▶ Description of the task: Return verbatim all lines from the first one in the records to the line with "ATOM 3 C C .", both ends kept.

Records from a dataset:
═══
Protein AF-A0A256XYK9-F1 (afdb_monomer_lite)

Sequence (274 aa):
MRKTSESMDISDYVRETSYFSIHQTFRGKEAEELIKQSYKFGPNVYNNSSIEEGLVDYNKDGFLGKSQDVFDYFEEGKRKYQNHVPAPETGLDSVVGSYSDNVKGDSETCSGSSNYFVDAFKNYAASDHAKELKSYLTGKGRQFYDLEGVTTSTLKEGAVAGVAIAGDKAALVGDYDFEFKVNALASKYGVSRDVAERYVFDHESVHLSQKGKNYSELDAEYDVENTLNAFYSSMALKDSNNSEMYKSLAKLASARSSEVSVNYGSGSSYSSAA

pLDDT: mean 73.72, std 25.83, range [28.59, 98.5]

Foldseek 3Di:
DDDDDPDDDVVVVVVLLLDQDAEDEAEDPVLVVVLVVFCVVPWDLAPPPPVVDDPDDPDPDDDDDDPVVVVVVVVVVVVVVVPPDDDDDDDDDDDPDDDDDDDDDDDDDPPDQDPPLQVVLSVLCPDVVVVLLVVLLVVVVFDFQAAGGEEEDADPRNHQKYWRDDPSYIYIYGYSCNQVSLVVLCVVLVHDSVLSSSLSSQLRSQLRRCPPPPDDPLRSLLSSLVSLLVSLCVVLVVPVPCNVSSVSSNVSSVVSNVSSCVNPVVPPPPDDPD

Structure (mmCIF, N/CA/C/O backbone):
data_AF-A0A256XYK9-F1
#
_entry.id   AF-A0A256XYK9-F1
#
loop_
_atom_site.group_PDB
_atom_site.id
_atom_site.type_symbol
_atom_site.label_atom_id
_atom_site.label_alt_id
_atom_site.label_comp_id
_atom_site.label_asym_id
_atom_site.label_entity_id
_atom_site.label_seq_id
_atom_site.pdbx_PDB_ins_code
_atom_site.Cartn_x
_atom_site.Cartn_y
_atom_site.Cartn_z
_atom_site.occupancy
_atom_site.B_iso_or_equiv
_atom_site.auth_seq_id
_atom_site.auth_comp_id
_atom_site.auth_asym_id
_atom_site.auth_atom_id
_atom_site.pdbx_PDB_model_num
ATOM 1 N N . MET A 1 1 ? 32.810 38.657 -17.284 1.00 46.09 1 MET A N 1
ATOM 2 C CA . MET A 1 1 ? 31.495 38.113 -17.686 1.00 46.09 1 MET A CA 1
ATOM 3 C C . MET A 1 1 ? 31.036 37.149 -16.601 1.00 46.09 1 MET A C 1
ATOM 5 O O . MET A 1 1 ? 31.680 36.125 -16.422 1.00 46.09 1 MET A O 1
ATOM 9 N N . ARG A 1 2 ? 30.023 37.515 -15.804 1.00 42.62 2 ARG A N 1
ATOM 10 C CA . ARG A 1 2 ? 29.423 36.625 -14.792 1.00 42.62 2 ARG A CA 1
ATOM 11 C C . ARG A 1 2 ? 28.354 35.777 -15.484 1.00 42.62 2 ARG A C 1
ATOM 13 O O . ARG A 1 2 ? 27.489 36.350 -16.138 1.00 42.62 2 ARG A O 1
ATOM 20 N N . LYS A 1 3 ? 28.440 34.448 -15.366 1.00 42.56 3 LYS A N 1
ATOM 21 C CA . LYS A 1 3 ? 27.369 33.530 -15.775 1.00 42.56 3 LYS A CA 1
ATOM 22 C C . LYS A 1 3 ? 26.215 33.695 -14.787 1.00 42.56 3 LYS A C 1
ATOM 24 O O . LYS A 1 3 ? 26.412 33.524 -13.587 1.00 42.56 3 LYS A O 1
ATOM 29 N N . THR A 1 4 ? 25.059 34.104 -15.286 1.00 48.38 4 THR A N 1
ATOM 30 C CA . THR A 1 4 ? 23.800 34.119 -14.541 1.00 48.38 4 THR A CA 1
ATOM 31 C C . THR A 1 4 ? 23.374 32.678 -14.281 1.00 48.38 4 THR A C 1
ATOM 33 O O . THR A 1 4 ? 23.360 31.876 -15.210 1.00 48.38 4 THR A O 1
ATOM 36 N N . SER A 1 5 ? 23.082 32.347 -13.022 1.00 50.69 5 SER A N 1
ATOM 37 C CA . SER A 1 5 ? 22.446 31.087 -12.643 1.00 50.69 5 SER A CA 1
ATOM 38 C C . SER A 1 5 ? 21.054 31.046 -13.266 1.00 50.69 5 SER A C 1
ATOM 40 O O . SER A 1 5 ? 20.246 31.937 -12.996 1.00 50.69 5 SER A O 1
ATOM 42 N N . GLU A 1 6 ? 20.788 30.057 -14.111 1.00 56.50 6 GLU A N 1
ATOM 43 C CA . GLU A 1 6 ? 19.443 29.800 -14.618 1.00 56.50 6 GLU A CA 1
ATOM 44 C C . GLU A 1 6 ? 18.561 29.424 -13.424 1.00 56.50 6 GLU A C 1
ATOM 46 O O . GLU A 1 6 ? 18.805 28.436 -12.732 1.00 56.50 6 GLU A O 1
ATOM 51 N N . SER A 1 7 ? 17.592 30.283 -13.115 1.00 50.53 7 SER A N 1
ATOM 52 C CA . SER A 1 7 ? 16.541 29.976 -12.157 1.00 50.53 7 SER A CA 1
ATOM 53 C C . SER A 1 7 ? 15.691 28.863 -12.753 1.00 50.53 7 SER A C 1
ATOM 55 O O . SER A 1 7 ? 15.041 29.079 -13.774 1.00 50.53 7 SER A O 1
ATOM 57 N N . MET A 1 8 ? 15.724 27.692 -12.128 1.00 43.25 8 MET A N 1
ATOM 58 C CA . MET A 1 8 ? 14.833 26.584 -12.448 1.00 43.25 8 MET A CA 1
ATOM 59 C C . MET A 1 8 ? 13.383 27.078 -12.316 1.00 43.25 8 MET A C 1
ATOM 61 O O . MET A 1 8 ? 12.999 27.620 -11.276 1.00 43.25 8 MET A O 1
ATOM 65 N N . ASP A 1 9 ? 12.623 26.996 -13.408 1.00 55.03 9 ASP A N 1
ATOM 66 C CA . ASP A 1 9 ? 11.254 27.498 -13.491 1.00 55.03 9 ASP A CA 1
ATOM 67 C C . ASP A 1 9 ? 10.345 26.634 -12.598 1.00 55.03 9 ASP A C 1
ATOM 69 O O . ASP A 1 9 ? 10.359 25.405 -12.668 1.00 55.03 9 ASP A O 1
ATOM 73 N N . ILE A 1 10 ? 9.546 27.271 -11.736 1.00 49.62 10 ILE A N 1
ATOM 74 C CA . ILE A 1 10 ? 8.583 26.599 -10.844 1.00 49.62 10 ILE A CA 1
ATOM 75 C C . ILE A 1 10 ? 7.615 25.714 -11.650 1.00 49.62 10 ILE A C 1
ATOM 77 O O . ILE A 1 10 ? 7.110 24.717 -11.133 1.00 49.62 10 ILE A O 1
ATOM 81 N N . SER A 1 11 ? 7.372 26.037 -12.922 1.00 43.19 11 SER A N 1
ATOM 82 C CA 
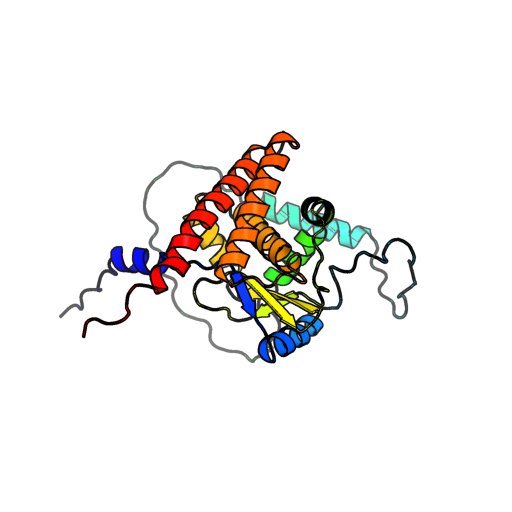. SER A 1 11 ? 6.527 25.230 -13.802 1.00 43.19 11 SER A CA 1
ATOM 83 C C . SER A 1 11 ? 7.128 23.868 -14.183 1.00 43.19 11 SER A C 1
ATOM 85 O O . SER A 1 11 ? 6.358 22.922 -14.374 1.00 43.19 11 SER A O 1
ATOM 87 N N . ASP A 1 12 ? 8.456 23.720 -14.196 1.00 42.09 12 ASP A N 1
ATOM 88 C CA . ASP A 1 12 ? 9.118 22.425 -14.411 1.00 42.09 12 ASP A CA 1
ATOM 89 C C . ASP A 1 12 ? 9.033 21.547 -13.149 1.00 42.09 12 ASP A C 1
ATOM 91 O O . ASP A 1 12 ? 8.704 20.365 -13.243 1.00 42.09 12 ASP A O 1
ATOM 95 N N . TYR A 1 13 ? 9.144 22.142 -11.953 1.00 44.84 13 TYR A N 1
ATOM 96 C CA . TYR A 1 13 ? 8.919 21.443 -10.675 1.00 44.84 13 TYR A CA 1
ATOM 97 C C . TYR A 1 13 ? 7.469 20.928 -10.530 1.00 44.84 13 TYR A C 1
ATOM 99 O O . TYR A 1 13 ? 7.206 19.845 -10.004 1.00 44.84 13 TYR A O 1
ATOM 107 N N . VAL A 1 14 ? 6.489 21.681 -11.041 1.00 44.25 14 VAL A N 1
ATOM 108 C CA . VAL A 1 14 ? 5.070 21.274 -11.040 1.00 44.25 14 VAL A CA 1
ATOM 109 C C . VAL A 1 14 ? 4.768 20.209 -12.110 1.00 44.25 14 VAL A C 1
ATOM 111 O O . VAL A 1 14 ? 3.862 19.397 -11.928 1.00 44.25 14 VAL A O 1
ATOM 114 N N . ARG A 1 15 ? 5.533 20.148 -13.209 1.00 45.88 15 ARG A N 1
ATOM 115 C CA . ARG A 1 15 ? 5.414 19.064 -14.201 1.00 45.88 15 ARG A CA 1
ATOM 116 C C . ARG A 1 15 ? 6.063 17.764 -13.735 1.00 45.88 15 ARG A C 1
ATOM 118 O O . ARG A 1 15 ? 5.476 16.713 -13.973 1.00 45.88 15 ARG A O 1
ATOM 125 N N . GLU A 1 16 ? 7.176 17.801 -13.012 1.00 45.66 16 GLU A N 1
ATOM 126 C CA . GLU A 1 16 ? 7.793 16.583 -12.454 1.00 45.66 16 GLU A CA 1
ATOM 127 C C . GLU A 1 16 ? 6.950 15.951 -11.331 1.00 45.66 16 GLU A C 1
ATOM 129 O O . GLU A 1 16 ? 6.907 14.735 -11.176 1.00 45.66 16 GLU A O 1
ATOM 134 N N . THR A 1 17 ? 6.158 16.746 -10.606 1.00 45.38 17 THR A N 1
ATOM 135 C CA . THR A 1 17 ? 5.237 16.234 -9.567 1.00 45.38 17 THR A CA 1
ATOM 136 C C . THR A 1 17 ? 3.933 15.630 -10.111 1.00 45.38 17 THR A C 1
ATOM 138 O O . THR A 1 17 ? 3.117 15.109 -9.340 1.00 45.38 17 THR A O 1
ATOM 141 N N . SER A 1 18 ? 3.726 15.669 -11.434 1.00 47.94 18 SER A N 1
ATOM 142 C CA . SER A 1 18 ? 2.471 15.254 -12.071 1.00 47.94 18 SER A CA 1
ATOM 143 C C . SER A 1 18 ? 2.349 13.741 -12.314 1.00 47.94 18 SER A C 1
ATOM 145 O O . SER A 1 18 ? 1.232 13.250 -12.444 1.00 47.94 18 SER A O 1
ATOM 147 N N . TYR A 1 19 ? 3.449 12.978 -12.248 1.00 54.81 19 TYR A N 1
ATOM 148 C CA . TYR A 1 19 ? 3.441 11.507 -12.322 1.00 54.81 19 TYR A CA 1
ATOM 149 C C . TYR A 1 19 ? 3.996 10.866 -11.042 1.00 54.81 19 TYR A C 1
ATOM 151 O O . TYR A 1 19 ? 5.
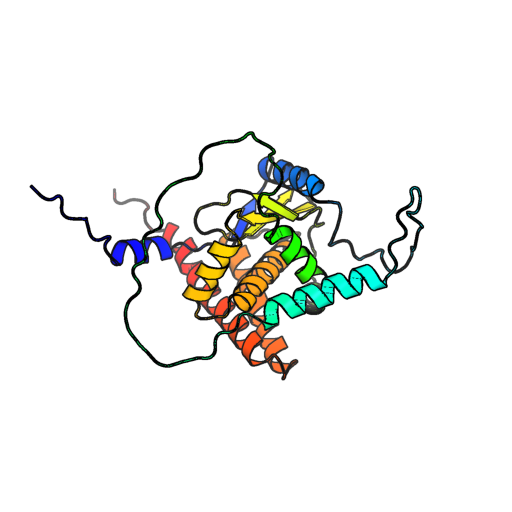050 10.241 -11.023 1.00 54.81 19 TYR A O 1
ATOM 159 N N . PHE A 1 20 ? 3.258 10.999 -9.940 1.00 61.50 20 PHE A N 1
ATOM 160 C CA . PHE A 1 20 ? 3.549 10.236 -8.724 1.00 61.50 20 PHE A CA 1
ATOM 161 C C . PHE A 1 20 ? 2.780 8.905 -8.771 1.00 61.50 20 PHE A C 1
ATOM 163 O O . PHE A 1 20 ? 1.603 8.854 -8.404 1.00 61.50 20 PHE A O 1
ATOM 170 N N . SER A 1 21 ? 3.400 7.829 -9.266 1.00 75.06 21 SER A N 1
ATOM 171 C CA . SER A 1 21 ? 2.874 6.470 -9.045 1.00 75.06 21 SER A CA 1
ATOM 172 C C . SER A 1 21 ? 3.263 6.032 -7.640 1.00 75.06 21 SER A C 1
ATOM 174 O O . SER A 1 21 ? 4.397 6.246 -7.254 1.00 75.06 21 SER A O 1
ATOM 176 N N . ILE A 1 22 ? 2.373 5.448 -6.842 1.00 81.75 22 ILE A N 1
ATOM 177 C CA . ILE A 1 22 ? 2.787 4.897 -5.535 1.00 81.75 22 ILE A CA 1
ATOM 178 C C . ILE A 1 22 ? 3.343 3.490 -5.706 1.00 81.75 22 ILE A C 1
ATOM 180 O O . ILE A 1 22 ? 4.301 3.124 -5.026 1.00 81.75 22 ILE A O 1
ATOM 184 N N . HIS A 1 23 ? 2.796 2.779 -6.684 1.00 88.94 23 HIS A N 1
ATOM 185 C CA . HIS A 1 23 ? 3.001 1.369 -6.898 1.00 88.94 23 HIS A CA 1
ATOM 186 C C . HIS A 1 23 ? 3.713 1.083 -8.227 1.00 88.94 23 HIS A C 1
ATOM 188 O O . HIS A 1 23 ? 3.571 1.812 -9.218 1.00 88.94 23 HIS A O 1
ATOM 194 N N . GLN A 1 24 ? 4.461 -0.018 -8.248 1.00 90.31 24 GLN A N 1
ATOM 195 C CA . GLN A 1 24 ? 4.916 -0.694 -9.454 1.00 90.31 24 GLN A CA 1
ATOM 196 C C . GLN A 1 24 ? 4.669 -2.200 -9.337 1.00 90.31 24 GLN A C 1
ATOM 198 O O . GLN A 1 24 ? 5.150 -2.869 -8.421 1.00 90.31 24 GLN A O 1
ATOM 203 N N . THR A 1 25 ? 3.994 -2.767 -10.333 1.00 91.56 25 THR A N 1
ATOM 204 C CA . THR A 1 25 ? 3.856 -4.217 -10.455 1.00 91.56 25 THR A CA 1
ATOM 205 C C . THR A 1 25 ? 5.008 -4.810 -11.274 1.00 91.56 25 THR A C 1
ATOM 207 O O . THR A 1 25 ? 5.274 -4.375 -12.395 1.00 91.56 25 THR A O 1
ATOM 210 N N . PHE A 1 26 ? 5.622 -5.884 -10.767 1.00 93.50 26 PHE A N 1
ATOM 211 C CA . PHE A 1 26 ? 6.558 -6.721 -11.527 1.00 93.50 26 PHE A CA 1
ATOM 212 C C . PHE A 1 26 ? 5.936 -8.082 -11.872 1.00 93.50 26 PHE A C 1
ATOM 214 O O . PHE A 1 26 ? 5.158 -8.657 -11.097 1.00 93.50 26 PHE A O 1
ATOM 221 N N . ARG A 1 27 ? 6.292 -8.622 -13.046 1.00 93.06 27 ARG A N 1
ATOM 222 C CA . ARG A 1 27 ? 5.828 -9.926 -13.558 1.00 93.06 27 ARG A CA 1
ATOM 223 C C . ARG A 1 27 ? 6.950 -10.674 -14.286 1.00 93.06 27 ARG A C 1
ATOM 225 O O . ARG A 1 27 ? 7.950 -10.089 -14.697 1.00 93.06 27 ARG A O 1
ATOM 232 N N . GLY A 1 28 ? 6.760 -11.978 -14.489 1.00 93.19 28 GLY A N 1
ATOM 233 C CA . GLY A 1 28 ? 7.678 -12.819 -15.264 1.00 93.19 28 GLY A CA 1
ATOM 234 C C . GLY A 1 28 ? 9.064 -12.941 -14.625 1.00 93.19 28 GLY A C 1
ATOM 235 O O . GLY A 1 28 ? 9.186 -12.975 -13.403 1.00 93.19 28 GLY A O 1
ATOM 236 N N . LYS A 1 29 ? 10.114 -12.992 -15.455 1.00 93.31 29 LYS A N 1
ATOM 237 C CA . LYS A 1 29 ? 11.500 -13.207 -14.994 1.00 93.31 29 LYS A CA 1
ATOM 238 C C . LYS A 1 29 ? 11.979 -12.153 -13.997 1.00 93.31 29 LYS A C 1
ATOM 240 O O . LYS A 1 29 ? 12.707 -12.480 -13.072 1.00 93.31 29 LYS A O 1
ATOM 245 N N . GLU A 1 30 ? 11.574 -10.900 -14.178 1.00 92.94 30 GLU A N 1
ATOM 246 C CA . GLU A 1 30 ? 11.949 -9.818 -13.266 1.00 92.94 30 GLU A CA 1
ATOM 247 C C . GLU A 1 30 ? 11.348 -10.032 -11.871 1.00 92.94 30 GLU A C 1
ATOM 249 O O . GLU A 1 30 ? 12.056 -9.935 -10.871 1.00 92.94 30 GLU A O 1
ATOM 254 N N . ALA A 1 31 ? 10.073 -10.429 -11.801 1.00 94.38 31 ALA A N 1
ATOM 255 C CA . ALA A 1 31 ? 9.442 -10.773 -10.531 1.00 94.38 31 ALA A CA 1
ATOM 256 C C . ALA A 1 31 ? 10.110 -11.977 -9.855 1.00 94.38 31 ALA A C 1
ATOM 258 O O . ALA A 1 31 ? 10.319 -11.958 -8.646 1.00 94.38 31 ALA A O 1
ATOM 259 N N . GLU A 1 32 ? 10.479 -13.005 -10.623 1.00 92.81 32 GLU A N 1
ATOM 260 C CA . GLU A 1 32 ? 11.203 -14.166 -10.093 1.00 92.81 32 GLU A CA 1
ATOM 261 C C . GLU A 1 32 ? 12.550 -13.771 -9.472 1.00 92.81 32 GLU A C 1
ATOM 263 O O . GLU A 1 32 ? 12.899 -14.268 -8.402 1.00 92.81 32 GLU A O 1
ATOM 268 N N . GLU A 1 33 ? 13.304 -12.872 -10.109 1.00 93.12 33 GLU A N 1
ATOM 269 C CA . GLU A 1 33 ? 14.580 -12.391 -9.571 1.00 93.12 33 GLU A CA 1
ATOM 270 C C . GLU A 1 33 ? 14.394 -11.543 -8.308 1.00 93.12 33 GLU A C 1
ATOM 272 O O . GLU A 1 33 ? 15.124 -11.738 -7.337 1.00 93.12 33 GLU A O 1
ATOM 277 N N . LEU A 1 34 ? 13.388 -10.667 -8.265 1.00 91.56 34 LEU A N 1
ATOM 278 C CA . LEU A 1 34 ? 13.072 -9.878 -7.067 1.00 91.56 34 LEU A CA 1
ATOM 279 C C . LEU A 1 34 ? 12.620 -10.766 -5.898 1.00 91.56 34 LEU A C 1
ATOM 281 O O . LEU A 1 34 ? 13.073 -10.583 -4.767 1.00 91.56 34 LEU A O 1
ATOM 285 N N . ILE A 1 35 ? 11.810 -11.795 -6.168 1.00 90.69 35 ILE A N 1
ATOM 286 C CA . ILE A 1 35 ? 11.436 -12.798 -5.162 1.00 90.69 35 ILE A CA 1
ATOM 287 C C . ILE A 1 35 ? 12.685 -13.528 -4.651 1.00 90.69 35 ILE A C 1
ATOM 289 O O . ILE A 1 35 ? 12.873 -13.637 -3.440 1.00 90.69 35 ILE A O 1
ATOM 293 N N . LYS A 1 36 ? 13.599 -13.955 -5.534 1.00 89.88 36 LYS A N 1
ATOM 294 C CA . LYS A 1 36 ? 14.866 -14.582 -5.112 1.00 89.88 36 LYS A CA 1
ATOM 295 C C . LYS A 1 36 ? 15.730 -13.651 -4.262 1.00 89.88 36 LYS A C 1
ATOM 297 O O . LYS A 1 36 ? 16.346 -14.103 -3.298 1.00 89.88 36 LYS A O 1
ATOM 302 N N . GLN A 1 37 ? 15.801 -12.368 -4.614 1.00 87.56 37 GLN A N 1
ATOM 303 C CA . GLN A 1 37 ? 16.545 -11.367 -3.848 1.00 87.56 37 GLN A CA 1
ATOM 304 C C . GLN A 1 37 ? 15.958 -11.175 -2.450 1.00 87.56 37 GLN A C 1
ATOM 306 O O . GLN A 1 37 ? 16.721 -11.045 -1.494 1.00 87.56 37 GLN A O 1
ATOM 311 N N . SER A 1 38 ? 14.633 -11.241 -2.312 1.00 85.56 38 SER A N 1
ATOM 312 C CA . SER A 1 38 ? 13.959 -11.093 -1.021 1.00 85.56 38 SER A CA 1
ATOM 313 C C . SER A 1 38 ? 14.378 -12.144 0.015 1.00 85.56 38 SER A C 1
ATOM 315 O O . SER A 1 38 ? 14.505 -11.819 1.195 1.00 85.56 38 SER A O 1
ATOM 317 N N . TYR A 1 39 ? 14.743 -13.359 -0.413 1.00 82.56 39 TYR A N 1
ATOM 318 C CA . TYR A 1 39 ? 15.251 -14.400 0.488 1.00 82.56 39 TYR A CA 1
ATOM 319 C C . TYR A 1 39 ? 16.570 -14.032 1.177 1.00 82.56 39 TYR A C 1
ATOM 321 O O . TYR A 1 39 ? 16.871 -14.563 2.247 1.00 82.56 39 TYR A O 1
═══
▶ Solution to this problem:
Protein AF-A0A256XYK9-F1 (afdb_monomer_lite)

Sequence (274 aa):
MRKTSESMDISDYVRETSYFSIHQTFRGKEAEELIKQSYKFGPNVYNNSSIEEGLVDYNKDGFLGKSQDVFDYFEEGKRKYQNHVPAPETGLDSVVGSYSDNVKGDSETCSGSSNYFVDAFKNYAASDHAKELKSYLTGKGRQFYDLEGVTTSTLKEGAVAGVAIAGDKAALVGDYDFEFKVNALASKYGVSRDVAERYVFDHESVHLSQKGKNYSELDAEYDVENTLNAFYSSMALKDSNNSEMYKSLAKLASARSSEVSVNYGSGSSYSSAA

pLDDT: mean 73.72, std 25.83, range [28.59, 98.5]

Foldseek 3Di:
DDDDDPDDDVVVVVVLLLDQDAEDEAEDPVLVVVLVVFCVVPWDLAPPPPVVDDPDDPDPDDDDDDPVVVVVVVVVVVVVVVPPDDDDDDDDDDDPDDDDDDDDDDDDDPPDQDPPLQVVLSVLCPDVVVVLLVVLLVVVVFDFQAAGGEEEDADPRNHQKYWRDDPSYIYIYGYSCNQVSLVVLCVVLVHDSVLSSSLSSQLRSQLRRCPPPPDDPLRSLLSSLVSLLVSLCVVLVVPVPCNVSSVSSNVSSVVSNVSSCVNPVVPPPPDDPD

Structure (mmCIF, N/CA/C/O backbone):
data_AF-A0A256XYK9-F1
#
_entry.id   AF-A0A256XYK9-F1
#
loop_
_atom_site.group_PDB
_atom_site.id
_atom_site.type_symbol
_atom_site.label_atom_id
_atom_site.label_alt_id
_atom_site.label_comp_id
_atom_site.label_asym_id
_atom_site.label_entity_id
_atom_site.label_seq_id
_atom_site.pdbx_PDB_ins_code
_atom_site.Cartn_x
_atom_site.Cartn_y
_atom_site.Cartn_z
_atom_site.occupancy
_atom_site.B_iso_or_equiv
_atom_site.auth_seq_id
_atom_site.auth_comp_id
_atom_site.auth_asym_id
_atom_site.auth_atom_id
_atom_site.pdbx_PDB_model_num
ATOM 1 N N . MET A 1 1 ? 32.810 38.657 -17.284 1.00 46.09 1 MET A N 1
ATOM 2 C CA . MET A 1 1 ? 31.495 38.113 -17.686 1.00 46.09 1 MET A CA 1
ATOM 3 C C . MET A 1 1 ? 31.036 37.149 -16.601 1.00 46.09 1 MET A C 1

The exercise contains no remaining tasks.